■ **What is needed**:
Below are the entries; give again exactly the lines from the one mentioning "ATOM 73 C C" through the one mentioning "ATOM 82 N N", inclusive.
....
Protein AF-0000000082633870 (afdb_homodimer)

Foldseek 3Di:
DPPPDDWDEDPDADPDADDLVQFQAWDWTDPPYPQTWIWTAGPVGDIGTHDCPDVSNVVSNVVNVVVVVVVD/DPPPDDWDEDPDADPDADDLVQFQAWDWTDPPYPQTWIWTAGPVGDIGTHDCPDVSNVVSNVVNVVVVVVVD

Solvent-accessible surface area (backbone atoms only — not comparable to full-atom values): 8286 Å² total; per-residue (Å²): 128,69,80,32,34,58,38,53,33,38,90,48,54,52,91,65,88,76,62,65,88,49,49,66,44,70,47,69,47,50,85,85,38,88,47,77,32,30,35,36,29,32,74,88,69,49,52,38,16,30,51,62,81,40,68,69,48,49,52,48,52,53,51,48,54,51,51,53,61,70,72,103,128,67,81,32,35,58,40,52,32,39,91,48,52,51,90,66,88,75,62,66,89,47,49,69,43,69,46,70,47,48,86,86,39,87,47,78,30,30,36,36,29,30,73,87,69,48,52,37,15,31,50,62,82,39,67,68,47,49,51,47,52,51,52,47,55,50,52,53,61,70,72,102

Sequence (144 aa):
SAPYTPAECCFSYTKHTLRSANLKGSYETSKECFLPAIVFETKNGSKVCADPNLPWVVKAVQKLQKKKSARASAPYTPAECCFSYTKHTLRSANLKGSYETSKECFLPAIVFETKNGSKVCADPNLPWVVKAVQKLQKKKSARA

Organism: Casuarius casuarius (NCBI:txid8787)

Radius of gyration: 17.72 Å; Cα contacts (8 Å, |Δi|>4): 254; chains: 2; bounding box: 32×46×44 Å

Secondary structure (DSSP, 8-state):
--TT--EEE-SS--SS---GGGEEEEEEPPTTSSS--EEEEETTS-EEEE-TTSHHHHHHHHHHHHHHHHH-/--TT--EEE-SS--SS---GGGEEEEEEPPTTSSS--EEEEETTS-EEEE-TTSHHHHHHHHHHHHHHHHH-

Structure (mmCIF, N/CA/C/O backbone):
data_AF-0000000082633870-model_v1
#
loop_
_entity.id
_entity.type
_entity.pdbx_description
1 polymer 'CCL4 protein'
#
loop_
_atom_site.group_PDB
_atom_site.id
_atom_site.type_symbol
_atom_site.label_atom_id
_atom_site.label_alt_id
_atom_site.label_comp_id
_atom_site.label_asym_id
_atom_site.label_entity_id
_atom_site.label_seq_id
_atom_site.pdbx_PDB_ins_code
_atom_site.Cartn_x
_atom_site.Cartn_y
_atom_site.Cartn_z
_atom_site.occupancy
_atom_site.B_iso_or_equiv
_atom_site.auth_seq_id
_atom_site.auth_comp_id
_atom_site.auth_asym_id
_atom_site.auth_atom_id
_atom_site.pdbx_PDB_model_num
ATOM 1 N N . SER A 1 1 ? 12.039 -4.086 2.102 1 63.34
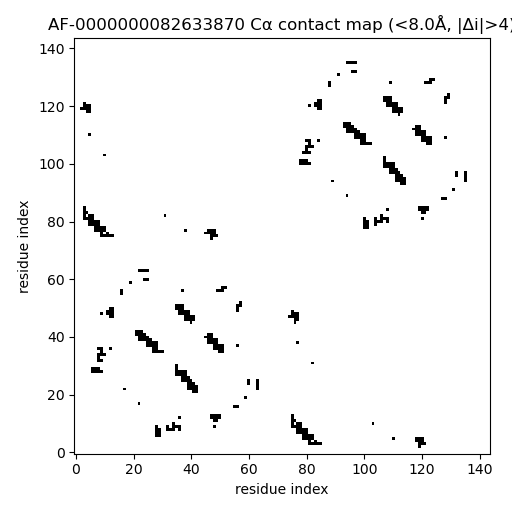 1 SER A N 1
ATOM 2 C CA . SER A 1 1 ? 10.758 -4.676 1.716 1 63.34 1 SER A CA 1
ATOM 3 C C . SER A 1 1 ? 10.953 -6.012 1.01 1 63.34 1 SER A C 1
ATOM 5 O O . SER A 1 1 ? 11.992 -6.238 0.381 1 63.34 1 SER A O 1
ATOM 7 N N . ALA A 1 2 ? 10.156 -6.988 1.341 1 86 2 ALA A N 1
ATOM 8 C CA . ALA A 1 2 ? 10.219 -8.273 0.65 1 86 2 ALA A CA 1
ATOM 9 C C . ALA A 1 2 ? 10.117 -8.094 -0.861 1 86 2 ALA A C 1
ATOM 11 O O . ALA A 1 2 ? 9.461 -7.16 -1.338 1 86 2 ALA A O 1
ATOM 12 N N . PRO A 1 3 ? 10.852 -8.875 -1.568 1 91.38 3 PRO A N 1
ATOM 13 C CA . PRO A 1 3 ? 10.758 -8.773 -3.027 1 91.38 3 PRO A CA 1
ATOM 14 C C . PRO A 1 3 ? 9.328 -8.922 -3.541 1 91.38 3 PRO A C 1
ATOM 16 O O . PRO A 1 3 ? 8.539 -9.664 -2.967 1 91.38 3 PRO A O 1
ATOM 19 N N . TYR A 1 4 ? 9.008 -8.125 -4.641 1 96.81 4 TYR A N 1
ATOM 20 C CA . TYR A 1 4 ? 7.766 -8.195 -5.395 1 96.81 4 TYR A CA 1
ATOM 21 C C . TYR A 1 4 ? 6.578 -7.816 -4.523 1 96.81 4 TYR A C 1
ATOM 23 O O . TYR A 1 4 ? 5.438 -8.195 -4.809 1 96.81 4 TYR A O 1
ATOM 31 N N . THR A 1 5 ? 6.84 -7.258 -3.365 1 97.44 5 THR A N 1
ATOM 32 C CA . THR A 1 5 ? 5.758 -6.809 -2.494 1 97.44 5 THR A CA 1
ATOM 33 C C . THR A 1 5 ? 5.281 -5.418 -2.9 1 97.44 5 THR A C 1
ATOM 35 O O . THR A 1 5 ? 6.074 -4.586 -3.346 1 97.44 5 THR A O 1
ATOM 38 N N . PRO A 1 6 ? 4.047 -5.188 -2.807 1 98.06 6 PRO A N 1
ATOM 39 C CA . PRO A 1 6 ? 3.582 -3.844 -3.158 1 98.06 6 PRO A CA 1
ATOM 40 C C . PRO A 1 6 ? 4.027 -2.783 -2.154 1 98.06 6 PRO A C 1
ATOM 42 O O . PRO A 1 6 ? 4.301 -3.102 -0.993 1 98.06 6 PRO A O 1
ATOM 45 N N . ALA A 1 7 ? 4.223 -1.601 -2.592 1 97.19 7 ALA A N 1
ATOM 46 C CA . ALA A 1 7 ? 4.516 -0.447 -1.746 1 97.19 7 ALA A CA 1
ATOM 47 C C . ALA A 1 7 ? 3.336 0.521 -1.706 1 97.19 7 ALA A C 1
ATOM 49 O O . ALA A 1 7 ? 2.617 0.673 -2.695 1 97.19 7 ALA A O 1
ATOM 50 N N . GLU A 1 8 ? 3.143 1.157 -0.511 1 97.19 8 GLU A N 1
ATOM 51 C CA . GLU A 1 8 ? 2.119 2.193 -0.409 1 97.19 8 GLU A CA 1
ATOM 52 C C . GLU A 1 8 ? 2.619 3.52 -0.973 1 97.19 8 GLU A C 1
ATOM 54 O O . GLU A 1 8 ? 3.723 3.963 -0.646 1 97.19 8 GLU A O 1
ATOM 59 N N . CYS A 1 9 ? 1.819 4.066 -1.823 1 98.31 9 CYS A N 1
ATOM 60 C CA . CYS A 1 9 ? 2.15 5.348 -2.434 1 98.31 9 CYS A CA 1
ATOM 61 C C . CYS A 1 9 ? 1.016 6.352 -2.252 1 98.31 9 CYS A C 1
ATOM 63 O O . CYS A 1 9 ? -0.158 5.977 -2.291 1 98.31 9 CYS A O 1
ATOM 65 N N . CYS A 1 10 ? 1.411 7.594 -2.066 1 98.56 10 CYS A N 1
ATOM 66 C CA . CYS A 1 10 ? 0.449 8.688 -2.012 1 98.56 10 CYS A CA 1
ATOM 67 C C . CYS A 1 10 ? 0.356 9.398 -3.357 1 98.56 10 CYS A C 1
ATOM 69 O O . CYS A 1 10 ? 1.371 9.609 -4.023 1 98.56 10 CYS A O 1
ATOM 71 N N . PHE A 1 11 ? -0.914 9.852 -3.707 1 97.94 11 PHE A N 1
ATOM 72 C CA . PHE A 1 11 ? -1.106 10.586 -4.953 1 97.94 11 PHE A CA 1
ATOM 73 C C . PHE A 1 11 ? -1.654 11.984 -4.68 1 97.94 11 PHE A C 1
ATOM 75 O O . PHE A 1 11 ? -1.763 12.805 -5.598 1 97.94 11 PHE A O 1
ATOM 82 N N . SER A 1 12 ? -2.004 12.086 -3.379 1 97.62 12 SER A N 1
ATOM 83 C CA . SER A 1 12 ? -2.436 13.391 -2.885 1 97.62 12 SER A CA 1
ATOM 84 C C . SER A 1 12 ? -2.105 13.555 -1.405 1 97.62 12 SER A C 1
ATOM 86 O O . SER A 1 12 ? -1.701 12.602 -0.742 1 97.62 12 SER A O 1
ATOM 88 N N . TYR A 1 13 ? -2.248 14.836 -0.981 1 98.12 13 TYR A N 1
ATOM 89 C CA . TYR A 1 13 ? -2.006 15.156 0.42 1 98.12 13 TYR A CA 1
ATOM 90 C C . TYR A 1 13 ? -3.26 15.727 1.074 1 98.12 13 TYR A C 1
ATOM 92 O O . TYR A 1 13 ? -4.039 16.422 0.427 1 98.12 13 TYR A O 1
ATOM 100 N N . THR A 1 14 ? -3.303 15.383 2.363 1 98.31 14 THR A N 1
ATOM 101 C CA . THR A 1 14 ? -4.363 16.047 3.113 1 98.31 14 THR A CA 1
ATOM 102 C C . THR A 1 14 ? -4.188 17.562 3.074 1 98.31 14 THR A C 1
ATOM 104 O O . THR A 1 14 ? -3.062 18.062 3.119 1 98.31 14 THR A O 1
ATOM 107 N N . LYS A 1 15 ? -5.301 18.25 2.979 1 96.06 15 LYS A N 1
ATOM 108 C CA . LYS A 1 15 ? -5.289 19.719 2.953 1 96.06 15 LYS A CA 1
ATOM 109 C C . LYS A 1 15 ? -5.355 20.297 4.363 1 96.06 15 LYS A C 1
ATOM 111 O O . LYS A 1 15 ? -5.078 21.469 4.57 1 96.06 15 LYS A O 1
ATOM 116 N N . HIS A 1 16 ? -5.734 19.438 5.301 1 95.44 16 HIS A N 1
ATOM 117 C CA . HIS A 1 16 ? -5.945 19.891 6.672 1 95.44 16 HIS A CA 1
ATOM 118 C C . HIS A 1 16 ? -4.891 19.328 7.609 1 95.44 16 HIS A C 1
ATOM 120 O O . HIS A 1 16 ? -4.359 18.234 7.367 1 95.44 16 HIS A O 1
ATOM 126 N N . THR A 1 17 ? -4.695 20.109 8.688 1 96.88 17 THR A N 1
ATOM 127 C CA . THR A 1 17 ? -3.846 19.594 9.758 1 96.88 17 THR A CA 1
ATOM 128 C C . THR A 1 17 ? -4.566 18.516 10.555 1 96.88 17 THR A C 1
ATOM 130 O O . THR A 1 17 ? -5.793 18.516 10.648 1 96.88 17 THR A O 1
ATOM 133 N N . LEU A 1 18 ? -3.801 17.578 11.055 1 96.88 18 LEU A N 1
ATOM 134 C CA . LEU A 1 18 ? -4.34 16.531 11.914 1 96.88 18 LEU A CA 1
ATOM 135 C C . LEU A 1 18 ? -3.945 16.766 13.367 1 96.88 18 LEU A C 1
ATOM 137 O O . LEU A 1 18 ? -2.805 17.141 13.648 1 96.88 18 LEU A O 1
ATOM 141 N N . ARG A 1 19 ? -4.922 16.531 14.211 1 95.81 19 ARG A N 1
ATOM 142 C CA . ARG A 1 19 ? -4.629 16.656 15.633 1 95.81 19 ARG A CA 1
ATOM 143 C C . ARG A 1 19 ? -3.682 15.555 16.094 1 95.81 19 ARG A C 1
ATOM 145 O O . ARG A 1 19 ? -3.941 14.375 15.867 1 95.81 19 ARG A O 1
ATOM 152 N N . SER A 1 20 ? -2.695 15.898 16.781 1 95 20 SER A N 1
ATOM 153 C CA . SER A 1 20 ? -1.667 14.969 17.234 1 95 20 SER A CA 1
ATOM 154 C C . SER A 1 20 ? -2.25 13.914 18.172 1 95 20 SER A C 1
ATOM 156 O O . SER A 1 20 ? -1.782 12.773 18.188 1 95 20 SER A O 1
ATOM 158 N N . ALA A 1 21 ? -3.277 14.289 18.828 1 94.38 21 ALA A N 1
ATOM 159 C CA . ALA A 1 21 ? -3.912 13.383 19.781 1 94.38 21 ALA A CA 1
ATOM 160 C C . ALA A 1 21 ? -4.555 12.195 19.078 1 94.38 21 ALA A C 1
ATOM 162 O O . ALA A 1 21 ? -4.785 11.148 19.688 1 94.38 21 ALA A O 1
ATOM 163 N N . ASN A 1 22 ? -4.863 12.461 17.844 1 96.62 22 ASN A N 1
ATOM 164 C CA . ASN A 1 22 ? -5.551 11.422 17.078 1 96.62 22 ASN A CA 1
ATOM 165 C C . ASN A 1 22 ? -4.562 10.516 16.344 1 96.62 22 ASN A C 1
ATOM 167 O O . ASN A 1 22 ? -4.961 9.531 15.727 1 96.62 22 ASN A O 1
ATOM 171 N N . LEU A 1 23 ? -3.291 10.82 16.438 1 98 23 LEU A N 1
ATOM 172 C CA . LEU A 1 23 ? -2.301 10.109 15.641 1 98 23 LEU A CA 1
ATOM 173 C C . LEU A 1 23 ? -1.649 8.992 16.453 1 98 23 LEU A C 1
ATOM 175 O O . LEU A 1 23 ? -1.222 9.203 17.578 1 98 23 LEU A O 1
ATOM 179 N N . LYS A 1 24 ? -1.57 7.898 15.789 1 97.19 24 LYS A N 1
ATOM 180 C CA . LYS A 1 24 ? -0.968 6.715 16.406 1 97.19 24 LYS A CA 1
ATOM 181 C C . LYS A 1 24 ? 0.481 6.547 15.953 1 97.19 24 LYS A C 1
ATOM 183 O O . LYS A 1 24 ? 1.317 6.055 16.719 1 97.19 24 LYS A O 1
ATOM 188 N N . GLY A 1 25 ? 0.774 6.848 14.695 1 97.38 25 GLY A N 1
ATOM 189 C CA . GLY A 1 25 ? 2.102 6.664 14.125 1 97.38 25 GLY A CA 1
ATOM 190 C C . GLY A 1 25 ? 2.277 7.344 12.781 1 97.38 25 GLY A C 1
ATOM 191 O O . GLY A 1 25 ? 1.374 8.039 12.312 1 97.38 25 GLY A O 1
ATOM 192 N N . SER A 1 26 ? 3.461 7.172 12.281 1 98.06 26 SER A N 1
ATOM 193 C CA . SER A 1 26 ? 3.76 7.703 10.953 1 98.06 26 SER A CA 1
ATOM 194 C C . SER A 1 26 ? 4.918 6.953 10.305 1 98.06 26 SER A C 1
ATOM 196 O O . SER A 1 26 ? 5.746 6.355 11 1 98.06 26 SER A O 1
ATOM 198 N N . TYR A 1 27 ? 4.934 7.047 9.016 1 98 27 TYR A N 1
ATOM 199 C CA . TYR A 1 27 ? 6.047 6.496 8.25 1 98 27 TYR A CA 1
ATOM 200 C C . TYR A 1 27 ? 6.184 7.207 6.906 1 98 27 TYR A C 1
ATOM 202 O O . TYR A 1 27 ? 5.266 7.906 6.473 1 98 27 TYR A O 1
ATOM 210 N N . GLU A 1 28 ? 7.316 7.055 6.324 1 97.69 28 GLU A N 1
ATOM 211 C CA . GLU A 1 28 ? 7.57 7.582 4.988 1 97.69 28 GLU A CA 1
ATOM 212 C C . GLU A 1 28 ? 7.203 6.562 3.914 1 97.69 28 GLU A C 1
ATOM 214 O O . GLU A 1 28 ? 7.41 5.359 4.098 1 97.69 
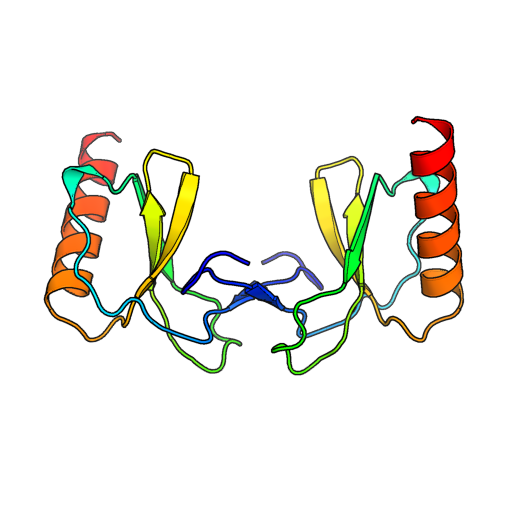28 GLU A O 1
ATOM 219 N N . THR A 1 29 ? 6.695 7.086 2.789 1 97.12 29 THR A N 1
ATOM 220 C CA . THR A 1 29 ? 6.375 6.18 1.69 1 97.12 29 THR A CA 1
ATOM 221 C C . THR A 1 29 ? 7.648 5.711 0.99 1 97.12 29 THR A C 1
ATOM 223 O O . THR A 1 29 ? 8.719 6.285 1.19 1 97.12 29 THR A O 1
ATOM 226 N N . SER A 1 30 ? 7.465 4.648 0.168 1 95.38 30 SER A N 1
ATOM 227 C CA . SER A 1 30 ? 8.602 4.031 -0.513 1 95.38 30 SER A CA 1
ATOM 228 C C . SER A 1 30 ? 9.328 5.035 -1.4 1 95.38 30 SER A C 1
ATOM 230 O O . SER A 1 30 ? 8.695 5.914 -1.996 1 95.38 30 SER A O 1
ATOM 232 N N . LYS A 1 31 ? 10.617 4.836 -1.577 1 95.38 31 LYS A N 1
....
■ **Task solution**:
ATOM 73 C C . PHE A 1 11 ? -1.654 11.984 -4.68 1 97.94 11 PHE A C 1
ATOM 75 O O . PHE A 1 11 ? -1.763 12.805 -5.598 1 97.94 11 PHE A O 1
ATOM 82 N N . SER A 1 12 ? -2.004 12.086 -3.379 1 97.62 12 SER A N 1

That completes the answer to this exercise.